# Who accept orders from Turkey?



## Kokopelli

Hi,

I'm from Turkey. I have been shopping from UK sites for a while. I found several online shops those deliver to Turkey. Some do let you choose Turkey as destination, some needs to be contacted for the shipping.

Sites I found so far includes,

www.cleanyourcar.co.uk 
www.performancemotorcare.com 
www.carnaubawaxshop.co.uk 
www.drivenandridden.co.uk (for Autoglym products only but reasonably priced)
www.motorgeek.co.uk (I had to contact for shipping.
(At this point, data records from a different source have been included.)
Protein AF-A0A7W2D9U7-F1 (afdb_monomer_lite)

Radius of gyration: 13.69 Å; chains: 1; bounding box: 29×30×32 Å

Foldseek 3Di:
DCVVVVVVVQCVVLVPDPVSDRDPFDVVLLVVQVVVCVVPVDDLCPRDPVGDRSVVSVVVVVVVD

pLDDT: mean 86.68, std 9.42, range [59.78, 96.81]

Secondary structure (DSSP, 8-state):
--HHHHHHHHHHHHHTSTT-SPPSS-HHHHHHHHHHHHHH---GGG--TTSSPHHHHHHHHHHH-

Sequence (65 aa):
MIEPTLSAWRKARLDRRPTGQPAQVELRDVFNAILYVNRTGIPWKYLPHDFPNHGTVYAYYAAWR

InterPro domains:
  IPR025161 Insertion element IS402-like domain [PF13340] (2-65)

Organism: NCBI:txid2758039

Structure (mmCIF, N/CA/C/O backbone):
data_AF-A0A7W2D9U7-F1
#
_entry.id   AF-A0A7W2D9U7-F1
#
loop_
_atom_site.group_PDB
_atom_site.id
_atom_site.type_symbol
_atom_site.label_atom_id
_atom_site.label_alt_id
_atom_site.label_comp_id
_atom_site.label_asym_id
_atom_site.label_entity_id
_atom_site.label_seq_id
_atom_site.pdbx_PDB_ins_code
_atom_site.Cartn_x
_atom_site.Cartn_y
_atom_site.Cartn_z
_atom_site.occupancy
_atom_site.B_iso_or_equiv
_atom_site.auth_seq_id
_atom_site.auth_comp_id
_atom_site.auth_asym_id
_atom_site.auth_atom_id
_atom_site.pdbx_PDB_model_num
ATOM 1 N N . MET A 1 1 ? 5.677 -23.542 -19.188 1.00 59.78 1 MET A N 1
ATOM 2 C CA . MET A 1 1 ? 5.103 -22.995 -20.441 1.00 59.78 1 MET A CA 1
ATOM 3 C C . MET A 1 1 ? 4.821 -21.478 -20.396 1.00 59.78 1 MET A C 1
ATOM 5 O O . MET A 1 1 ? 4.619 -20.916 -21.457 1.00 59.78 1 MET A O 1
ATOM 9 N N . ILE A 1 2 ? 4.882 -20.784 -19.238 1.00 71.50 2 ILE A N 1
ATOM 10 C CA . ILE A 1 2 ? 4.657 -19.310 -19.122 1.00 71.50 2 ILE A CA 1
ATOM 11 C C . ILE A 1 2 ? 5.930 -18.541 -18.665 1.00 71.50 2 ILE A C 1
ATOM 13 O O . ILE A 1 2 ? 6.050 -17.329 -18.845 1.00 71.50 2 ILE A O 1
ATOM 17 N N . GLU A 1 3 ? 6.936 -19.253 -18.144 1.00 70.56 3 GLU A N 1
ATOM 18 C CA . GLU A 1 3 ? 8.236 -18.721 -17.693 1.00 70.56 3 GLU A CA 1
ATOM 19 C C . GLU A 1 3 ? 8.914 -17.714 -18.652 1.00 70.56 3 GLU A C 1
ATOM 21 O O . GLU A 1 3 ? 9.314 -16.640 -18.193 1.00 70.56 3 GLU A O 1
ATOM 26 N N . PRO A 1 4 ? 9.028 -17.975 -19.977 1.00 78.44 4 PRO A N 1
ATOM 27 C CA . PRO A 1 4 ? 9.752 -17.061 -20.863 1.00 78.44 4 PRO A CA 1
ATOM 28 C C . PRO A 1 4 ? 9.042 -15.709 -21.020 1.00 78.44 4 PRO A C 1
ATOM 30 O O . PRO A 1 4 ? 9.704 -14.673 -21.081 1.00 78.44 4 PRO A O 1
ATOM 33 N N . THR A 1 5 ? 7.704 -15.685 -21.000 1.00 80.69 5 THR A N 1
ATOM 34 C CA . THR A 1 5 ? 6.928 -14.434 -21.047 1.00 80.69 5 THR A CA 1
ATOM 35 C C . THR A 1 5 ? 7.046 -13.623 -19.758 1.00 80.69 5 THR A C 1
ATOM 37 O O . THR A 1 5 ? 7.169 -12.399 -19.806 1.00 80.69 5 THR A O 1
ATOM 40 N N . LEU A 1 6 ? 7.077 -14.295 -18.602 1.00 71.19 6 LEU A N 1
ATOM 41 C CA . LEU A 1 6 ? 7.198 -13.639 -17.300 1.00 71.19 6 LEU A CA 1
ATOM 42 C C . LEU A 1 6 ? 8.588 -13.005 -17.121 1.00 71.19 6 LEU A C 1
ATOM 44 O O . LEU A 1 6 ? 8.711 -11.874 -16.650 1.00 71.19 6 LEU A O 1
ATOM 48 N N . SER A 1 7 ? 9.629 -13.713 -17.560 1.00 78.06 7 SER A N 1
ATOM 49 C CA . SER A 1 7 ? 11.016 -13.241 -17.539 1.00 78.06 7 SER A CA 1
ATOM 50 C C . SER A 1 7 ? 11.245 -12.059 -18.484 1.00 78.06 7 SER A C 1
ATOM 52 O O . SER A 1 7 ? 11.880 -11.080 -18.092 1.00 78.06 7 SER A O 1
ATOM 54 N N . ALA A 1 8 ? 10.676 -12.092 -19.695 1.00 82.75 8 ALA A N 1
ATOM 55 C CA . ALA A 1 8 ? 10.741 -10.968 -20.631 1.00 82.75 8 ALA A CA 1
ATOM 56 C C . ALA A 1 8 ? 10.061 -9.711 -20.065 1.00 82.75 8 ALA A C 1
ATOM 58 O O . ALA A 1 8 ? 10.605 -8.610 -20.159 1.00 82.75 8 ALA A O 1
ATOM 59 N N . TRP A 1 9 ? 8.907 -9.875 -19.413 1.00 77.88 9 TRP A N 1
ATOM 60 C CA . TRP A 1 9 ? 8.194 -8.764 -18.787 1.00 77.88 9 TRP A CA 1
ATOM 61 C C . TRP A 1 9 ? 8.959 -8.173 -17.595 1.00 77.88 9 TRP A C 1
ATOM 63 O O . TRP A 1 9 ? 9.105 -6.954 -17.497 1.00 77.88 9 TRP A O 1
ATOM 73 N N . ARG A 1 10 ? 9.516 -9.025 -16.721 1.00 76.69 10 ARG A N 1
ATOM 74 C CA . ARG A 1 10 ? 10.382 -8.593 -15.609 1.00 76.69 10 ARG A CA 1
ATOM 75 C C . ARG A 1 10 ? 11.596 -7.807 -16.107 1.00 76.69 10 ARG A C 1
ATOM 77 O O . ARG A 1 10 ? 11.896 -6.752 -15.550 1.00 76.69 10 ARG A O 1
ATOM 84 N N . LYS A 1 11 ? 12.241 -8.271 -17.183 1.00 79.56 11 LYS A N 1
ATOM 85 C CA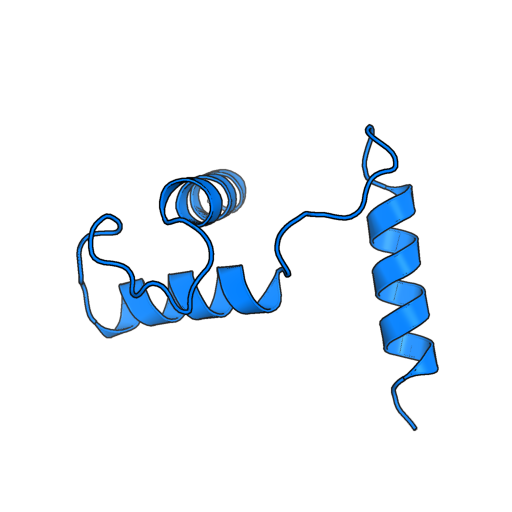 . LYS A 1 11 ? 13.385 -7.589 -17.805 1.00 79.56 11 LYS A CA 1
ATOM 86 C C . LYS A 1 11 ? 13.000 -6.231 -18.399 1.00 79.56 11 LYS A C 1
ATOM 88 O O . LYS A 1 11 ? 13.604 -5.228 -18.046 1.00 79.56 11 LYS A O 1
ATOM 93 N N . ALA A 1 12 ? 11.926 -6.160 -19.186 1.00 81.56 12 ALA A N 1
ATOM 94 C CA . ALA A 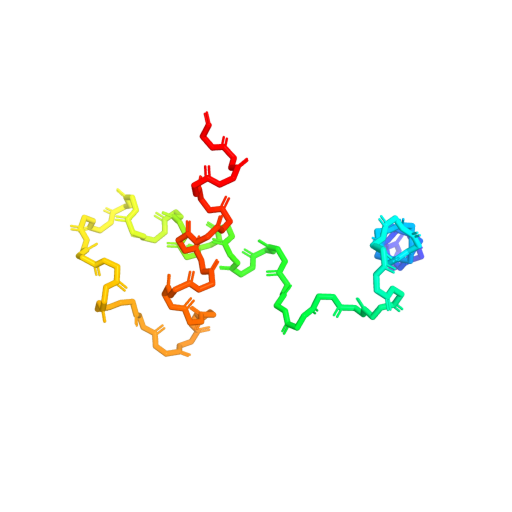1 12 ? 11.447 -4.893 -19.746 1.00 81.56 12 ALA A CA 1
ATOM 95 C C . ALA A 1 12 ? 11.091 -3.857 -18.661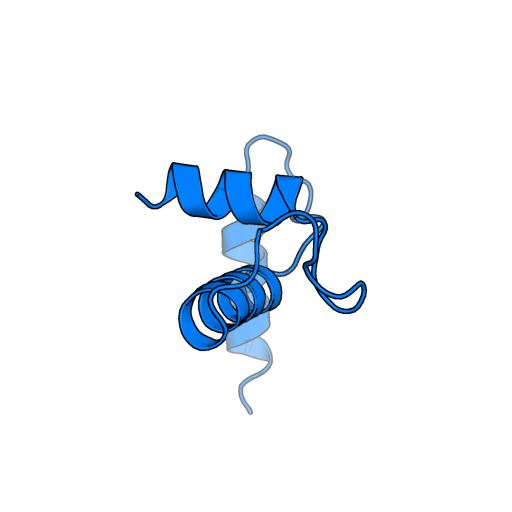 1.00 81.56 12 ALA A C 1
ATOM 97 O O . ALA A 1 12 ? 11.201 -2.650 -18.868 1.00 81.56 12 ALA A O 1
ATOM 98 N N . ARG A 1 13 ? 10.652 -4.320 -17.485 1.00 75.25 13 ARG A N 1
ATOM 99 C CA . ARG A 1 13 ? 10.359 -3.465 -16.331 1.00 75.25 13 ARG A CA 1
ATOM 100 C C . ARG A 1 13 ? 11.626 -2.948 -15.645 1.00 75.25 13 ARG A C 1
ATOM 102 O O . ARG A 1 13 ? 11.629 -1.804 -15.198 1.00 75.25 13 ARG A O 1
ATOM 109 N N . LEU A 1 14 ? 12.672 -3.774 -15.574 1.00 77.25 14 LEU A N 1
ATOM 110 C CA . LEU A 1 14 ? 13.999 -3.383 -15.096 1.00 77.25 14 LEU A CA 1
ATOM 111 C C . LEU A 1 14 ? 14.598 -2.285 -15.981 1.00 77.25 14 LEU A C 1
ATOM 113 O O . LEU A 1 14 ? 15.033 -1.262 -15.459 1.00 77.25 14 LEU A O 1
ATOM 117 N N . ASP A 1 15 ? 14.527 -2.467 -17.300 1.00 78.88 15 ASP A N 1
ATOM 118 C CA . ASP A 1 15 ? 15.091 -1.541 -18.292 1.00 78.88 15 ASP A CA 1
ATOM 119 C C . ASP A 1 15 ? 14.438 -0.148 -18.242 1.00 78.88 15 ASP A C 1
ATOM 121 O O . ASP A 1 15 ? 15.070 0.862 -18.538 1.00 78.88 15 ASP A O 1
ATOM 125 N N . ARG A 1 16 ? 13.166 -0.068 -17.829 1.00 76.44 16 ARG A N 1
ATOM 126 C CA . ARG A 1 16 ? 12.434 1.201 -17.663 1.00 76.44 16 ARG A CA 1
ATOM 127 C C . ARG A 1 16 ? 12.788 1.950 -16.381 1.00 76.44 16 ARG A C 1
ATOM 129 O O . ARG A 1 16 ? 12.356 3.090 -16.210 1.00 76.44 16 ARG A O 1
ATOM 136 N N . ARG A 1 17 ? 13.498 1.322 -15.440 1.00 72.75 17 ARG A N 1
ATOM 137 C CA . ARG A 1 17 ? 13.802 1.946 -14.153 1.00 72.75 17 ARG A CA 1
ATOM 138 C C . ARG A 1 17 ? 15.054 2.818 -14.298 1.00 72.75 17 ARG A C 1
ATOM 140 O O . ARG A 1 17 ? 16.098 2.295 -14.674 1.00 72.75 17 ARG A O 1
ATOM 147 N N . PRO A 1 18 ? 15.011 4.107 -13.918 1.00 73.69 18 PRO A N 1
ATOM 148 C CA . PRO A 1 18 ? 16.142 5.024 -14.105 1.00 73.69 18 PRO A CA 1
ATOM 149 C C . PRO A 1 18 ? 17.414 4.608 -13.349 1.00 73.69 18 PRO A C 1
ATOM 151 O O . PRO A 1 18 ? 18.507 5.035 -13.694 1.00 73.69 18 PRO A O 1
ATOM 154 N N . THR A 1 19 ? 17.287 3.761 -12.325 1.00 77.00 19 THR A N 1
ATOM 155 C CA . THR A 1 19 ? 18.405 3.229 -11.533 1.00 77.00 19 THR A CA 1
ATOM 156 C C . THR A 1 19 ? 19.024 1.950 -12.105 1.00 77.00 19 THR A C 1
ATOM 158 O O . THR A 1 19 ? 20.035 1.503 -11.575 1.00 77.00 19 THR A O 1
ATOM 161 N N . GLY A 1 20 ? 18.408 1.300 -13.104 1.00 72.25 20 GLY A N 1
ATOM 162 C CA . GLY A 1 20 ? 18.865 0.012 -13.655 1.00 72.25 20 GLY A CA 1
ATOM 163 C C . GLY A 1 20 ? 18.845 -1.169 -12.670 1.00 72.25 20 GLY A C 1
ATOM 164 O O . GLY A 1 20 ? 19.252 -2.272 -13.021 1.00 72.25 20 GLY A O 1
ATOM 165 N N . GLN A 1 21 ? 18.378 -0.959 -11.434 1.00 75.31 21 GLN A N 1
ATOM 166 C CA . GLN A 1 21 ? 18.298 -1.984 -10.395 1.00 75.31 21 GLN A CA 1
ATOM 167 C C . GLN A 1 21 ? 16.886 -2.557 -10.281 1.00 75.31 21 GLN A C 1
ATOM 169 O O . GLN A 1 21 ? 15.916 -1.783 -10.291 1.00 75.31 21 GLN A O 1
ATOM 174 N N . PRO A 1 22 ? 16.743 -3.883 -10.091 1.00 70.94 22 PRO A N 1
ATOM 175 C CA . PRO A 1 22 ? 15.437 -4.489 -9.892 1.00 70.94 22 PRO A CA 1
ATOM 176 C C . PRO A 1 22 ? 14.749 -3.865 -8.682 1.00 70.94 22 PRO A C 1
ATOM 178 O O . PRO A 1 22 ? 15.389 -3.405 -7.732 1.00 70.94 22 PRO A O 1
ATOM 181 N N . ALA A 1 23 ? 13.421 -3.775 -8.746 1.00 73.62 23 ALA A N 1
ATOM 182 C CA . ALA A 1 23 ? 12.658 -3.365 -7.581 1.00 73.62 23 ALA A CA 1
ATOM 183 C C . ALA A 1 23 ? 12.964 -4.354 -6.448 1.00 73.62 23 ALA A C 1
ATOM 185 O O . ALA A 1 23 ? 12.917 -5.559 -6.661 1.00 73.62 23 ALA A O 1
ATOM 186 N N . GLN A 1 24 ? 13.266 -3.841 -5.255 1.00 80.06 24 GLN A N 1
ATOM 187 C CA . GLN A 1 24 ? 13.529 -4.685 -4.081 1.00 80.06 24 GLN A CA 1
ATOM 188 C C . GLN A 1 24 ? 12.280 -5.459 -3.626 1.00 80.06 24 GLN A C 1
ATOM 190 O O . GLN A 1 24 ? 12.377 -6.360 -2.805 1.00 80.06 24 GLN A O 1
ATOM 195 N N . VAL A 1 25 ? 11.108 -5.090 -4.152 1.00 86.56 25 VAL A N 1
ATOM 196 C CA . VAL A 1 25 ? 9.809 -5.683 -3.836 1.00 86.56 25 VAL A CA 1
ATOM 197 C C . VAL A 1 25 ? 9.100 -6.089 -5.126 1.00 86.56 25 VAL A C 1
ATOM 199 O O . VAL A 1 25 ? 9.080 -5.329 -6.104 1.00 86.56 25 VAL A O 1
ATOM 202 N N . GLU A 1 26 ? 8.492 -7.273 -5.128 1.00 88.00 26 GLU A N 1
ATOM 203 C CA . GLU A 1 26 ? 7.650 -7.725 -6.232 1.00 88.00 26 GLU A CA 1
ATOM 204 C C . GLU A 1 26 ? 6.311 -6.966 -6.206 1.00 88.00 26 GLU A C 1
ATOM 206 O O . GLU A 1 26 ? 5.679 -6.807 -5.161 1.00 88.00 26 GLU A O 1
ATOM 211 N N . LEU A 1 27 ? 5.829 -6.513 -7.373 1.00 87.31 27 LEU A N 1
ATOM 212 C CA . LEU A 1 27 ? 4.543 -5.796 -7.456 1.00 87.31 27 LEU A CA 1
ATOM 213 C C . LEU A 1 27 ? 3.367 -6.623 -6.965 1.00 87.31 27 LEU A C 1
ATOM 215 O O . LEU A 1 27 ? 2.396 -6.064 -6.465 1.00 87.31 27 LEU A O 1
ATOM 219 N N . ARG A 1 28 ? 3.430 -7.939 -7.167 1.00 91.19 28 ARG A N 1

Thanks Ron)

Adding these to the list:
http://www.elitecarcare.co.uk (Wide product range, good postage for small items)
http://www.i4detailing.co.uk (Good prices, good postage for Turkey)
http://www.waxamomo.co.uk (VAT inc but good prices, £20 for any size)
http://www.morethanpolish.com 
http://www.raceglaze.co.uk
http://www.detailersdomain.com
http://www.LTTsolutions.net

Are there any others with reasonable prices for items and shipping?

Regards,

Seckin


----------



## Waxamomo

:wave:


----------



## *MAGIC*

See:

www.elitecarcare.co.uk

Robbie


----------



## 7MAT

We also ship to Turkey. :thumb:


----------



## detailersdomain

we do www.detailersdomain.com


----------



## judyb

Leather care products shipped to Turkey.


----------



## Kokopelli

Thanks a lot. I shall check your stores also. We have a forum here on car care and this information is very valuable for us all. We share links we found, good deals, coupon codes, low shippings etc. 

Hope to make business one day


----------



## Kokopelli

*MAGIC* said:


> See:
> 
> www.elitecarcare.co.uk
> 
> Robbie


Could'nt see Turkey in the list, but I guess shipping will be like Greece, right?


----------



## EliteCarCare

Kokopelli said:


> Could'nt see Turkey in the list, but I guess shipping will be like Greece, right?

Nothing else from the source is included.